Wednesday, March 12, 2014

How to Love: Without Judgement

And it happened that He was reclining at the table in his house, and many tax collectors and sinners were dining with Jesus and His disciples; for there were many of them, and they were following Him. When the scribes of the Pharisees saw that He was eating with the sinners and tax collectors, they said to His disciples, "Why is He eating and drinking with tax collectors and sinners?" And hearing this, Jesus said to them, "It is not those who are healthy who need a physician, but those who are sick; I did not come to call the righteous, but sinners." Mark 2:15-17


Do we relate more to Jesus or the Pharisees in this scene? I feel like I am guilty of being more like the Pharisees a lot of the time. Even if it is not outright said or admitted, I think I often condemn people in my heart and place them into the category of 'unsaved' and 'unrighteous' without even realizing sometimes. Usually my dark heart comes out in the form of gossip.
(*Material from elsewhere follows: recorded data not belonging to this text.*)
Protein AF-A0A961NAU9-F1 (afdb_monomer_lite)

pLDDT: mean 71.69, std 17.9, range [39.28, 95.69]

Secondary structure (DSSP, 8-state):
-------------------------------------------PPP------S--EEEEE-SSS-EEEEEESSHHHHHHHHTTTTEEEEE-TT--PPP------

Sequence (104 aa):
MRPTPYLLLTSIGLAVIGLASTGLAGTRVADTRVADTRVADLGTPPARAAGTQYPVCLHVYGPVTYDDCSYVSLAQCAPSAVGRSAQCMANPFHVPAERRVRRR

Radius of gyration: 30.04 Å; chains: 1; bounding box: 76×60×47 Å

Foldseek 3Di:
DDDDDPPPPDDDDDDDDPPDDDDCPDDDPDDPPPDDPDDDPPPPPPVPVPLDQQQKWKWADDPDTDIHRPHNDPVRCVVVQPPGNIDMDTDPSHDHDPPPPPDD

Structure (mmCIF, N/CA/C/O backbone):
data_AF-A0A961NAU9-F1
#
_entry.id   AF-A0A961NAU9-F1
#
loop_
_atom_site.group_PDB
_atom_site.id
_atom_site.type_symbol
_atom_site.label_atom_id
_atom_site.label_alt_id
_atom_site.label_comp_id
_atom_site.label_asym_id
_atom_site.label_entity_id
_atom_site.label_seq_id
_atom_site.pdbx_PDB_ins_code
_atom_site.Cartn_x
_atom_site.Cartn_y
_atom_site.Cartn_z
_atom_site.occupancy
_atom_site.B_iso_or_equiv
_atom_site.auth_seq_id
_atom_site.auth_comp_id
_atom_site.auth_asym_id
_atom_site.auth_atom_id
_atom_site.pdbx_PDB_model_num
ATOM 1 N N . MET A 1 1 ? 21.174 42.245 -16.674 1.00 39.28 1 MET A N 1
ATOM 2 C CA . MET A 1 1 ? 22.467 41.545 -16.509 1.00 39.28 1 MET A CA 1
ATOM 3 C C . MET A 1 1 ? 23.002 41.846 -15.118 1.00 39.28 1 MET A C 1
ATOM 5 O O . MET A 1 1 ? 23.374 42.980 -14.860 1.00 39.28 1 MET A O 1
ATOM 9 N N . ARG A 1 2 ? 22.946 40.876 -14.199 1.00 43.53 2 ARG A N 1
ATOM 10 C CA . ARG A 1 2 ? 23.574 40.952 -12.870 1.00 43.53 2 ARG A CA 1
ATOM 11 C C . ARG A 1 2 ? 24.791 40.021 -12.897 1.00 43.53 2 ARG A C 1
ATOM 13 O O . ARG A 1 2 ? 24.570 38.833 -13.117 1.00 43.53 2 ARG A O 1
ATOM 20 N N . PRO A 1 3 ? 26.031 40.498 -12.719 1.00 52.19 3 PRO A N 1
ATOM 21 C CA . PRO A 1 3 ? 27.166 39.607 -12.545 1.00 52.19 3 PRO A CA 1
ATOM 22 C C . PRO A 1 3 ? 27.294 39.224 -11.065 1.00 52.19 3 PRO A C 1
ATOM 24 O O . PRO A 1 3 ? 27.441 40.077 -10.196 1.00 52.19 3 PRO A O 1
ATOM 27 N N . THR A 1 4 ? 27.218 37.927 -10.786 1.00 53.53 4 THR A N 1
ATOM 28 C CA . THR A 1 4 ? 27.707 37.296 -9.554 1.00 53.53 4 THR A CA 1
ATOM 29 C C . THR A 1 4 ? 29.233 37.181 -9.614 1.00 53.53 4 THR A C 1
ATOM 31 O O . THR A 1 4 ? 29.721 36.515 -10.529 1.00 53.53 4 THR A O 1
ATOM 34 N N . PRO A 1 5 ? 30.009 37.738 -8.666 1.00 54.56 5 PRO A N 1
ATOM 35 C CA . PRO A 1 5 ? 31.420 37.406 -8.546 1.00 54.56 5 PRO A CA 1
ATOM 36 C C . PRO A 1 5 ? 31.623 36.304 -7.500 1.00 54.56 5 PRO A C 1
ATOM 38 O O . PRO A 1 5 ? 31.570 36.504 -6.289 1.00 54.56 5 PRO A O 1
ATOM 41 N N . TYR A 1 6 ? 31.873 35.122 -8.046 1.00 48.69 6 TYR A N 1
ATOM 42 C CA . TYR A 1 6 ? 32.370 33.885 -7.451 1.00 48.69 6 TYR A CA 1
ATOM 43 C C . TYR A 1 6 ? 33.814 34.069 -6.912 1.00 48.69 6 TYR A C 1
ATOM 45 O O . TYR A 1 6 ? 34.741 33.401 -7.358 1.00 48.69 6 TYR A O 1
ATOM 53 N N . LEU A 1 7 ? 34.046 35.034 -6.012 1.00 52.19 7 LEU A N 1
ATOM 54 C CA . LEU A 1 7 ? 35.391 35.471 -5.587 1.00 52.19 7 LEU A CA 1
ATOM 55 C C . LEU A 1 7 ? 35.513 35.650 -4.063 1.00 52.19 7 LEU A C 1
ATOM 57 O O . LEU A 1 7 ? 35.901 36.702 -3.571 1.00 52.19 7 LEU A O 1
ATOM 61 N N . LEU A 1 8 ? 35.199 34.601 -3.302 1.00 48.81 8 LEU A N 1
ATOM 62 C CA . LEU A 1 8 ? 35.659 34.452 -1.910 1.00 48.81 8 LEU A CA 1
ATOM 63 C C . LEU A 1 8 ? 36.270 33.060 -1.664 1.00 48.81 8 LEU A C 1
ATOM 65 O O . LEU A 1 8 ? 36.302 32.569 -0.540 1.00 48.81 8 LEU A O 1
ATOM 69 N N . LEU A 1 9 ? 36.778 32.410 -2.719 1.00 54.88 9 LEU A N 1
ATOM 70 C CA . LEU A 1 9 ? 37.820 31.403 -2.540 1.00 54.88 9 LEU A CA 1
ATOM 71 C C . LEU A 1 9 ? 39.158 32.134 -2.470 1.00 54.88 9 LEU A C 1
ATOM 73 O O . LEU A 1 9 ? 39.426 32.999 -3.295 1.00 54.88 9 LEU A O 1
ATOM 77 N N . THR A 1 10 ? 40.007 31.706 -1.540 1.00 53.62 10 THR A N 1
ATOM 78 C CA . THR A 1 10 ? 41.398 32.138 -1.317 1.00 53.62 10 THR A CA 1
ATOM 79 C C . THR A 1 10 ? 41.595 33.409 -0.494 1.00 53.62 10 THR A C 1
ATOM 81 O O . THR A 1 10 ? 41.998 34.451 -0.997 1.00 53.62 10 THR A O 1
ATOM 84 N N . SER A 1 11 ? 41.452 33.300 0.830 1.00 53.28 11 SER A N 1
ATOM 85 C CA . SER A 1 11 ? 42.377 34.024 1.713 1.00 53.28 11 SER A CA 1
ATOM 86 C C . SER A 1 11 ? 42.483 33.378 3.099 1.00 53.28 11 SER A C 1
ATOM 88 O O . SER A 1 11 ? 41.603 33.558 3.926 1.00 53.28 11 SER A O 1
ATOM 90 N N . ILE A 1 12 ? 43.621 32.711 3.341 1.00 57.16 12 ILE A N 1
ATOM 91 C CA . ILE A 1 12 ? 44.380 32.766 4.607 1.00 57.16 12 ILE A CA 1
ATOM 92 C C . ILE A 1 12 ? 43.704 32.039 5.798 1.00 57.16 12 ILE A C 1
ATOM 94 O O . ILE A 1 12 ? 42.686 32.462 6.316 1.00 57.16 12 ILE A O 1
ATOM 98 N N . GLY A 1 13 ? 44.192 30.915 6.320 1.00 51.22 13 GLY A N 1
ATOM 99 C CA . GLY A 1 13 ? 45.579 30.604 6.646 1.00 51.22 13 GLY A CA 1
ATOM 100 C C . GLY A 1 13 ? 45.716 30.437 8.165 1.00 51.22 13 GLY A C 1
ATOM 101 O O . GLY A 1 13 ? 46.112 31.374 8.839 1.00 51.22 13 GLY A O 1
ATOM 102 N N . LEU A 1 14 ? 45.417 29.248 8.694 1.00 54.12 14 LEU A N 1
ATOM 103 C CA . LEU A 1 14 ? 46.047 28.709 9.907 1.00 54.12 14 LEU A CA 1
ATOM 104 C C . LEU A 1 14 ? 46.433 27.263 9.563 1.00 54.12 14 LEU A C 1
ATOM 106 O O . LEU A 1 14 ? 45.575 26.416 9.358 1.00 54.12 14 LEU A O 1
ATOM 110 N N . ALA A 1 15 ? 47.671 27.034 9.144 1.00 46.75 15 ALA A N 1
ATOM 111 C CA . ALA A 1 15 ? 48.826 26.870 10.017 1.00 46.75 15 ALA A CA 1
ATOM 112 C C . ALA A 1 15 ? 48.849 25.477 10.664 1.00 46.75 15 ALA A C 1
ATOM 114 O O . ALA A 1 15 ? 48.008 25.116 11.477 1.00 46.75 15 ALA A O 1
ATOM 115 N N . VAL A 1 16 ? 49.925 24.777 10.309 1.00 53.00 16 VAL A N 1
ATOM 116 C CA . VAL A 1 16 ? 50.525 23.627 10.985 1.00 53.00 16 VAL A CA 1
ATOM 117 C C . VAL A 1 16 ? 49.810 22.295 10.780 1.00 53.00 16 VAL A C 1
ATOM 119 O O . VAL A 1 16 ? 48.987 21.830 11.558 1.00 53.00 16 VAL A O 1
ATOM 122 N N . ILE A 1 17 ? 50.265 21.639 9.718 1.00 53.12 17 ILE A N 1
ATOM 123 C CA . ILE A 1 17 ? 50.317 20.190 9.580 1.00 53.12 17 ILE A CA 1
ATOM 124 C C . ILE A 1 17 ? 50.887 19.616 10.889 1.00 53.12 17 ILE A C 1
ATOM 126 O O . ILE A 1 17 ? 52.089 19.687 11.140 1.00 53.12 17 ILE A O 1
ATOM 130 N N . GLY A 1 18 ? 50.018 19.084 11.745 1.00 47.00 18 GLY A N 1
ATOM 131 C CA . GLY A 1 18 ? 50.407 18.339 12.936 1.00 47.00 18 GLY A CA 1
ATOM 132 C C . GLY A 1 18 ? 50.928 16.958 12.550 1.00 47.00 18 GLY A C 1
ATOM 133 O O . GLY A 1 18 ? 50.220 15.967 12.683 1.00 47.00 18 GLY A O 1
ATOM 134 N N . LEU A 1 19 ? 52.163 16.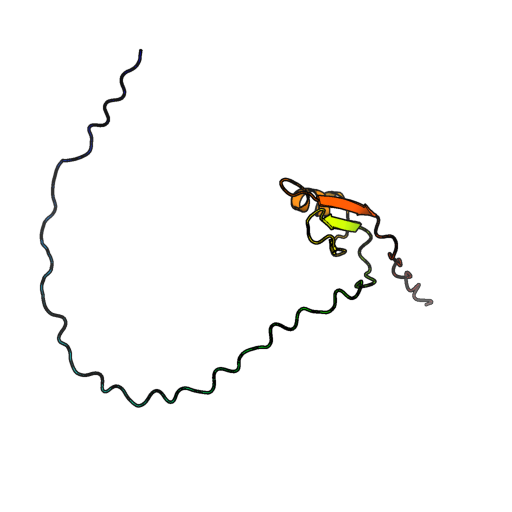885 12.052 1.00 60.75 19 LEU A N 1
ATOM 135 C CA . LEU A 1 19 ? 52.939 15.646 12.002 1.00 60.75 19 LEU A CA 1
ATOM 136 C C . LEU A 1 19 ? 53.686 15.508 13.332 1.00 60.75 19 LEU A C 1
ATOM 138 O O . LEU A 1 19 ? 54.816 15.969 13.463 1.00 60.75 19 LEU A O 1
ATOM 142 N N . ALA A 1 20 ? 53.049 14.888 14.326 1.00 45.66 20 ALA A N 1
ATOM 143 C CA . ALA A 1 20 ? 53.732 14.422 15.532 1.00 45.66 20 ALA A CA 1
ATOM 144 C C . ALA A 1 20 ? 53.060 13.158 16.096 1.00 45.66 20 ALA A C 1
ATOM 146 O O . ALA A 1 20 ? 52.159 13.208 16.926 1.00 45.66 20 ALA A O 1
ATOM 147 N N . SER A 1 21 ? 53.547 12.022 15.588 1.00 61.41 21 SER A N 1
ATOM 148 C CA . SER A 1 21 ? 53.790 10.762 16.305 1.00 61.41 21 SER A CA 1
ATOM 149 C C . SER A 1 21 ? 52.690 10.209 17.220 1.00 61.41 21 SER A C 1
ATOM 151 O O . SER A 1 21 ? 52.741 10.372 18.439 1.00 61.41 21 SER A O 1
ATOM 153 N N . THR A 1 22 ? 51.808 9.378 16.666 1.00 54.75 22 THR A N 1
ATOM 154 C CA . THR A 1 22 ? 51.241 8.255 17.422 1.00 54.75 22 THR A CA 1
ATOM 155 C C . THR A 1 22 ? 52.133 7.034 17.210 1.00 54.75 22 THR A C 1
ATOM 157 O O . THR A 1 22 ? 52.222 6.473 16.120 1.00 54.75 22 THR A O 1
ATOM 160 N N . GLY A 1 23 ? 52.870 6.659 18.257 1.00 54.22 23 GLY A N 1
ATOM 161 C CA . GLY A 1 23 ? 53.670 5.441 18.268 1.00 54.22 23 GLY A CA 1
ATOM 162 C C . GLY A 1 23 ? 52.787 4.218 18.029 1.00 54.22 23 GLY A C 1
ATOM 163 O O . GLY A 1 23 ? 51.767 4.043 18.694 1.00 54.22 23 GLY A O 1
ATOM 164 N N . LEU A 1 24 ? 53.197 3.353 17.100 1.00 55.12 24 LEU A N 1
ATOM 165 C CA . LEU A 1 24 ? 52.644 2.009 16.947 1.00 55.12 24 LEU A CA 1
ATOM 166 C C . LEU A 1 24 ? 53.165 1.136 18.098 1.00 55.12 24 LEU A C 1
ATOM 168 O O . LEU A 1 24 ? 54.024 0.275 17.920 1.00 55.12 24 LEU A O 1
ATOM 172 N N . ALA A 1 25 ? 52.680 1.403 19.311 1.00 47.44 25 ALA A N 1
ATOM 173 C CA . ALA A 1 25 ? 52.803 0.468 20.415 1.00 47.44 25 ALA A CA 1
ATOM 174 C C . ALA A 1 25 ? 51.917 -0.738 20.085 1.00 47.44 25 ALA A C 1
ATOM 176 O O . ALA A 1 25 ? 50.712 -0.603 19.874 1.00 47.44 25 ALA A O 1
ATOM 177 N N . GLY A 1 26 ? 52.564 -1.895 19.952 1.00 55.72 26 GLY A N 1
ATOM 178 C CA . GLY A 1 26 ? 52.013 -3.085 19.326 1.00 55.72 26 GLY A CA 1
ATOM 179 C C . GLY A 1 26 ? 50.655 -3.512 19.869 1.00 55.72 26 GLY A C 1
ATOM 180 O O . GLY A 1 26 ? 50.514 -3.887 21.031 1.00 55.72 26 GLY A O 1
ATOM 181 N N . THR A 1 27 ? 49.678 -3.575 18.976 1.00 51.38 27 THR A N 1
ATOM 182 C CA . THR A 1 27 ? 48.513 -4.430 19.149 1.00 51.38 27 THR A CA 1
ATOM 183 C C . THR A 1 27 ? 48.839 -5.755 18.477 1.00 51.38 27 THR A C 1
ATOM 185 O O . THR A 1 27 ? 48.891 -5.880 17.255 1.00 51.38 27 THR A O 1
ATOM 188 N N . ARG A 1 28 ? 49.137 -6.772 19.292 1.00 55.91 28 ARG A N 1
ATOM 189 C CA . ARG A 1 28 ? 49.114 -8.156 18.816 1.00 55.91 28 ARG A CA 1
ATOM 190 C C . ARG A 1 28 ? 47.711 -8.392 18.264 1.00 55.91 28 ARG A C 1
ATOM 192 O O . ARG A 1 28 ? 46.740 -8.241 19.004 1.00 55.91 28 ARG A O 1
ATOM 199 N N . VAL A 1 29 ? 47.616 -8.729 16.981 1.00 50.19 29 VAL A N 1
ATOM 200 C CA . VAL A 1 29 ? 46.402 -9.284 16.382 1.00 50.19 29 VAL A CA 1
ATOM 201 C C . VAL A 1 29 ? 46.183 -10.625 17.076 1.00 50.19 29 VAL A C 1
ATOM 203 O O . VAL A 1 29 ? 46.778 -11.629 16.704 1.00 50.19 29 VAL A O 1
ATOM 206 N N . ALA A 1 30 ? 45.439 -10.612 18.180 1.00 50.75 30 ALA A N 1
ATOM 207 C CA . ALA A 1 30 ? 44.948 -11.831 18.790 1.00 50.75 30 ALA A CA 1
ATOM 208 C C . ALA A 1 30 ? 43.910 -12.409 17.829 1.00 50.75 30 ALA A C 1
ATOM 210 O O . ALA A 1 30 ? 42.966 -11.708 17.466 1.00 50.75 30 ALA A O 1
ATOM 211 N N . ASP A 1 31 ? 44.146 -13.647 17.402 1.00 57.09 31 ASP A N 1
ATOM 212 C CA . ASP A 1 31 ? 43.316 -14.477 16.538 1.00 57.09 31 ASP A CA 1
ATOM 213 C C . ASP A 1 31 ? 41.827 -14.114 16.582 1.00 57.09 31 ASP A C 1
ATOM 215 O O . ASP A 1 31 ? 41.064 -14.588 17.432 1.00 57.09 31 ASP A O 1
ATOM 219 N N . THR A 1 32 ? 41.378 -13.302 15.624 1.00 56.00 32 THR A N 1
ATOM 220 C CA . THR A 1 32 ? 39.958 -13.190 15.319 1.00 56.00 32 THR A CA 1
ATOM 221 C C . THR A 1 32 ? 39.561 -14.480 14.626 1.00 56.00 32 THR A C 1
ATOM 223 O O . THR A 1 32 ? 39.614 -14.612 13.405 1.00 56.00 32 THR A O 1
ATOM 226 N N . ARG A 1 33 ? 39.164 -15.472 15.427 1.00 62.28 33 ARG A N 1
ATOM 227 C CA . ARG A 1 33 ? 38.361 -16.582 14.922 1.00 62.28 33 ARG A CA 1
ATOM 228 C C . ARG A 1 33 ? 37.179 -15.954 14.195 1.00 62.28 33 ARG A C 1
ATOM 230 O O . ARG A 1 33 ? 36.375 -15.264 14.819 1.00 62.28 33 ARG A O 1
ATOM 237 N N . VAL A 1 34 ? 37.113 -16.162 12.884 1.00 60.84 34 VAL A N 1
ATOM 238 C CA . VAL A 1 34 ? 35.920 -15.885 12.089 1.00 60.84 34 VAL A CA 1
ATOM 239 C C . VAL A 1 34 ? 34.810 -16.725 12.713 1.00 60.84 34 VAL A C 1
ATOM 241 O O . VAL A 1 34 ? 34.756 -17.937 12.526 1.00 60.84 34 VAL A O 1
ATOM 244 N N . ALA A 1 35 ? 33.993 -16.102 13.559 1.00 60.62 35 ALA A N 1
ATOM 245 C CA . ALA A 1 35 ? 32.777 -16.721 14.041 1.00 60.62 35 ALA A CA 1
ATOM 246 C C . ALA A 1 35 ? 31.818 -16.759 12.853 1.00 60.62 35 ALA A C 1
ATOM 248 O O . ALA A 1 35 ? 31.459 -15.711 12.323 1.00 60.62 35 ALA A O 1
ATOM 249 N N . ASP A 1 36 ? 31.501 -17.982 12.432 1.00 61.12 36 ASP A N 1
ATOM 250 C CA . ASP A 1 36 ? 30.454 -18.400 11.500 1.00 61.12 36 ASP A CA 1
ATOM 251 C C . ASP A 1 36 ? 29.404 -17.308 11.233 1.00 61.12 36 ASP A C 1
ATOM 253 O O . ASP A 1 36 ? 28.404 -17.169 11.943 1.00 61.12 36 ASP A O 1
ATOM 257 N N . THR A 1 37 ? 29.644 -16.485 10.211 1.00 65.50 37 THR A N 1
ATOM 258 C CA . THR A 1 37 ? 28.622 -15.579 9.698 1.00 65.50 37 THR A CA 1
ATOM 259 C C . THR A 1 37 ? 27.602 -16.434 8.975 1.00 65.50 37 THR A C 1
ATOM 261 O O . THR A 1 37 ? 27.785 -16.796 7.812 1.00 65.50 37 THR A O 1
ATOM 264 N N . ARG A 1 38 ? 26.519 -16.774 9.671 1.00 70.44 38 ARG A N 1
ATOM 265 C CA . ARG A 1 38 ? 25.351 -17.373 9.036 1.00 70.44 38 ARG A CA 1
ATOM 266 C C . ARG A 1 38 ? 24.804 -16.381 8.021 1.00 70.44 38 ARG A C 1
ATOM 268 O O . ARG A 1 38 ? 24.348 -15.298 8.385 1.00 70.44 38 ARG A O 1
ATOM 275 N N . VAL A 1 39 ? 24.847 -16.763 6.750 1.00 65.81 39 VAL A N 1
ATOM 276 C CA . VAL A 1 39 ? 24.021 -16.150 5.714 1.00 65.81 39 VAL A CA 1
ATOM 277 C C . VAL A 1 39 ? 22.565 -16.344 6.126 1.00 65.81 39 VAL A C 1
ATOM 279 O O . VAL A 1 39 ? 22.056 -17.463 6.151 1.00 65.81 39 VAL A O 1
ATOM 282 N N . ALA A 1 40 ? 21.912 -15.257 6.527 1.00 66.62 40 ALA A N 1
ATOM 283 C CA . ALA A 1 40 ? 20.467 -15.249 6.637 1.00 66.62 40 ALA A CA 1
ATOM 284 C C . ALA A 1 40 ? 19.922 -15.406 5.216 1.00 66.62 40 ALA A C 1
ATOM 286 O O . ALA A 1 40 ? 20.133 -14.535 4.371 1.00 66.62 40 ALA A O 1
ATOM 287 N N . ASP A 1 41 ? 19.267 -16.535 4.953 1.00 68.44 41 ASP A N 1
ATOM 288 C CA . ASP A 1 41 ? 18.400 -16.691 3.795 1.00 68.44 41 ASP A CA 1
ATOM 289 C C . ASP A 1 41 ? 17.380 -15.552 3.860 1.00 68.44 41 ASP A C 1
ATOM 291 O O . ASP A 1 41 ? 16.520 -15.512 4.745 1.00 68.44 41 ASP A O 1
ATOM 295 N N . LEU A 1 42 ? 17.517 -14.575 2.962 1.00 63.72 42 LEU A N 1
ATOM 296 C CA . LEU A 1 42 ? 16.474 -13.592 2.698 1.00 63.72 42 LEU A CA 1
ATOM 297 C C . LEU A 1 42 ? 15.384 -14.318 1.914 1.00 63.72 42 LEU A C 1
ATOM 299 O O . LEU A 1 42 ? 15.144 -14.028 0.741 1.00 63.72 42 LEU A O 1
ATOM 303 N N . GLY A 1 43 ? 14.763 -15.305 2.561 1.00 61.56 43 GLY A N 1
ATOM 304 C CA . GLY A 1 43 ? 13.582 -15.967 2.061 1.00 61.56 43 GLY A CA 1
ATOM 305 C C . GLY A 1 43 ? 12.596 -14.864 1.741 1.00 61.56 43 GLY A C 1
ATOM 306 O O . GLY A 1 43 ? 12.132 -14.154 2.636 1.00 61.56 43 GLY A O 1
ATOM 307 N N . THR A 1 44 ? 12.338 -14.660 0.450 1.00 66.31 44 THR A N 1
ATOM 308 C CA . THR A 1 44 ? 11.290 -13.739 0.031 1.00 66.31 44 THR A CA 1
ATOM 309 C C . THR A 1 44 ? 10.028 -14.297 0.665 1.00 66.31 44 THR A C 1
ATOM 311 O O . THR A 1 44 ? 9.690 -15.452 0.371 1.00 66.31 44 THR A O 1
ATOM 314 N N . PRO A 1 45 ? 9.371 -13.573 1.593 1.00 53.25 45 PRO A N 1
ATOM 315 C CA . PRO A 1 45 ? 8.153 -14.094 2.167 1.00 53.25 45 PRO A CA 1
ATOM 316 C C . PRO A 1 45 ? 7.236 -14.388 0.982 1.00 53.25 45 PRO A C 1
ATOM 318 O O . PRO A 1 45 ? 7.135 -13.546 0.080 1.00 53.25 45 PRO A O 1
ATOM 321 N N . PRO A 1 46 ? 6.595 -15.569 0.921 1.00 53.88 46 PRO A N 1
ATOM 322 C CA . PRO A 1 46 ? 5.513 -15.729 -0.029 1.00 53.88 46 PRO A CA 1
ATOM 323 C C . PRO A 1 46 ? 4.598 -14.528 0.189 1.00 53.88 46 PRO A C 1
ATOM 325 O O . PRO A 1 46 ? 4.259 -14.241 1.344 1.00 53.88 46 PRO A O 1
ATOM 328 N N . ALA A 1 47 ? 4.250 -13.809 -0.881 1.00 54.94 47 ALA A N 1
ATOM 329 C CA . ALA A 1 47 ? 3.207 -12.794 -0.846 1.00 54.94 47 ALA A CA 1
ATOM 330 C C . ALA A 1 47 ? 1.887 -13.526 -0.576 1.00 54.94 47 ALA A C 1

As Christians, we tend to steer away from 'sinners' instead of seeking them out in love. But if Jesus is our example, maybe we should be slower to judge and quicker to have compassion.

Jesus loving a Nazi and carrying his buden

"Tragedy is that our attention centers on what people are not, rather than on what they are and who they might become." Brennan Manning

To judge is simply to form an opinion about something. In this sense, we are all judges of each other. It is almost impossible not to form some sort of opinion of someone. We take judging too far when we either look down on others or let our judgements impede our love for them.

Therefore you have no excuse, everyone of you who passes judgement, for in that which you judge another, you condemn yourself, for you who judge practices the same things. Romans 2:1


Honestly, I should get this verse tattooed. It's very humbling. Not only are we all sinners, but we practice specific types of sin the same as those we judge. Though I judge girls who dress immodestly and say that they are looking for self-worth in guys, I know that in my heart I have done the same. Even if it is not in how I dress, I know I have looked for approval from guys. I want them to like me, to tell me I'm smart and pretty and valued. We are all the same. How can we fall for the lie that says some sins are worse than ours?

Since realizing that sin is sin and we are all diseased with it, it has really begun to bother me that I and other Christians like me seek to change people from the outside. What I mean is that we aim to change peoples' lifestyles instead of their hearts. Instead of blessing people with love and acceptance, I aim to show them that their sin is sin. In reality, that's not my job. We are here to eat with sinners. We are here to love them unconditionally. We are here to point them to Christ by showing them the passionate and deep love inside us that is only from Him. We are not supposed to condemn them for their sin because we are just as guilty as they are. So maybe instead of asking God to show others their sins, maybe we should just ask Him to show us ours.

"By judging others we blind ourselves to our own evil and to the grace which others are just as entitled to as we are." Dietrich Bonhoeffer

Sometimes I can get people to change outwardly. I can pressure them and nag them and tell them they are horrible persons. But when I change them outwardly first, it is like putting a dress on a skunk. I'm not really fixing the problem. I'm just making the problem look prettier.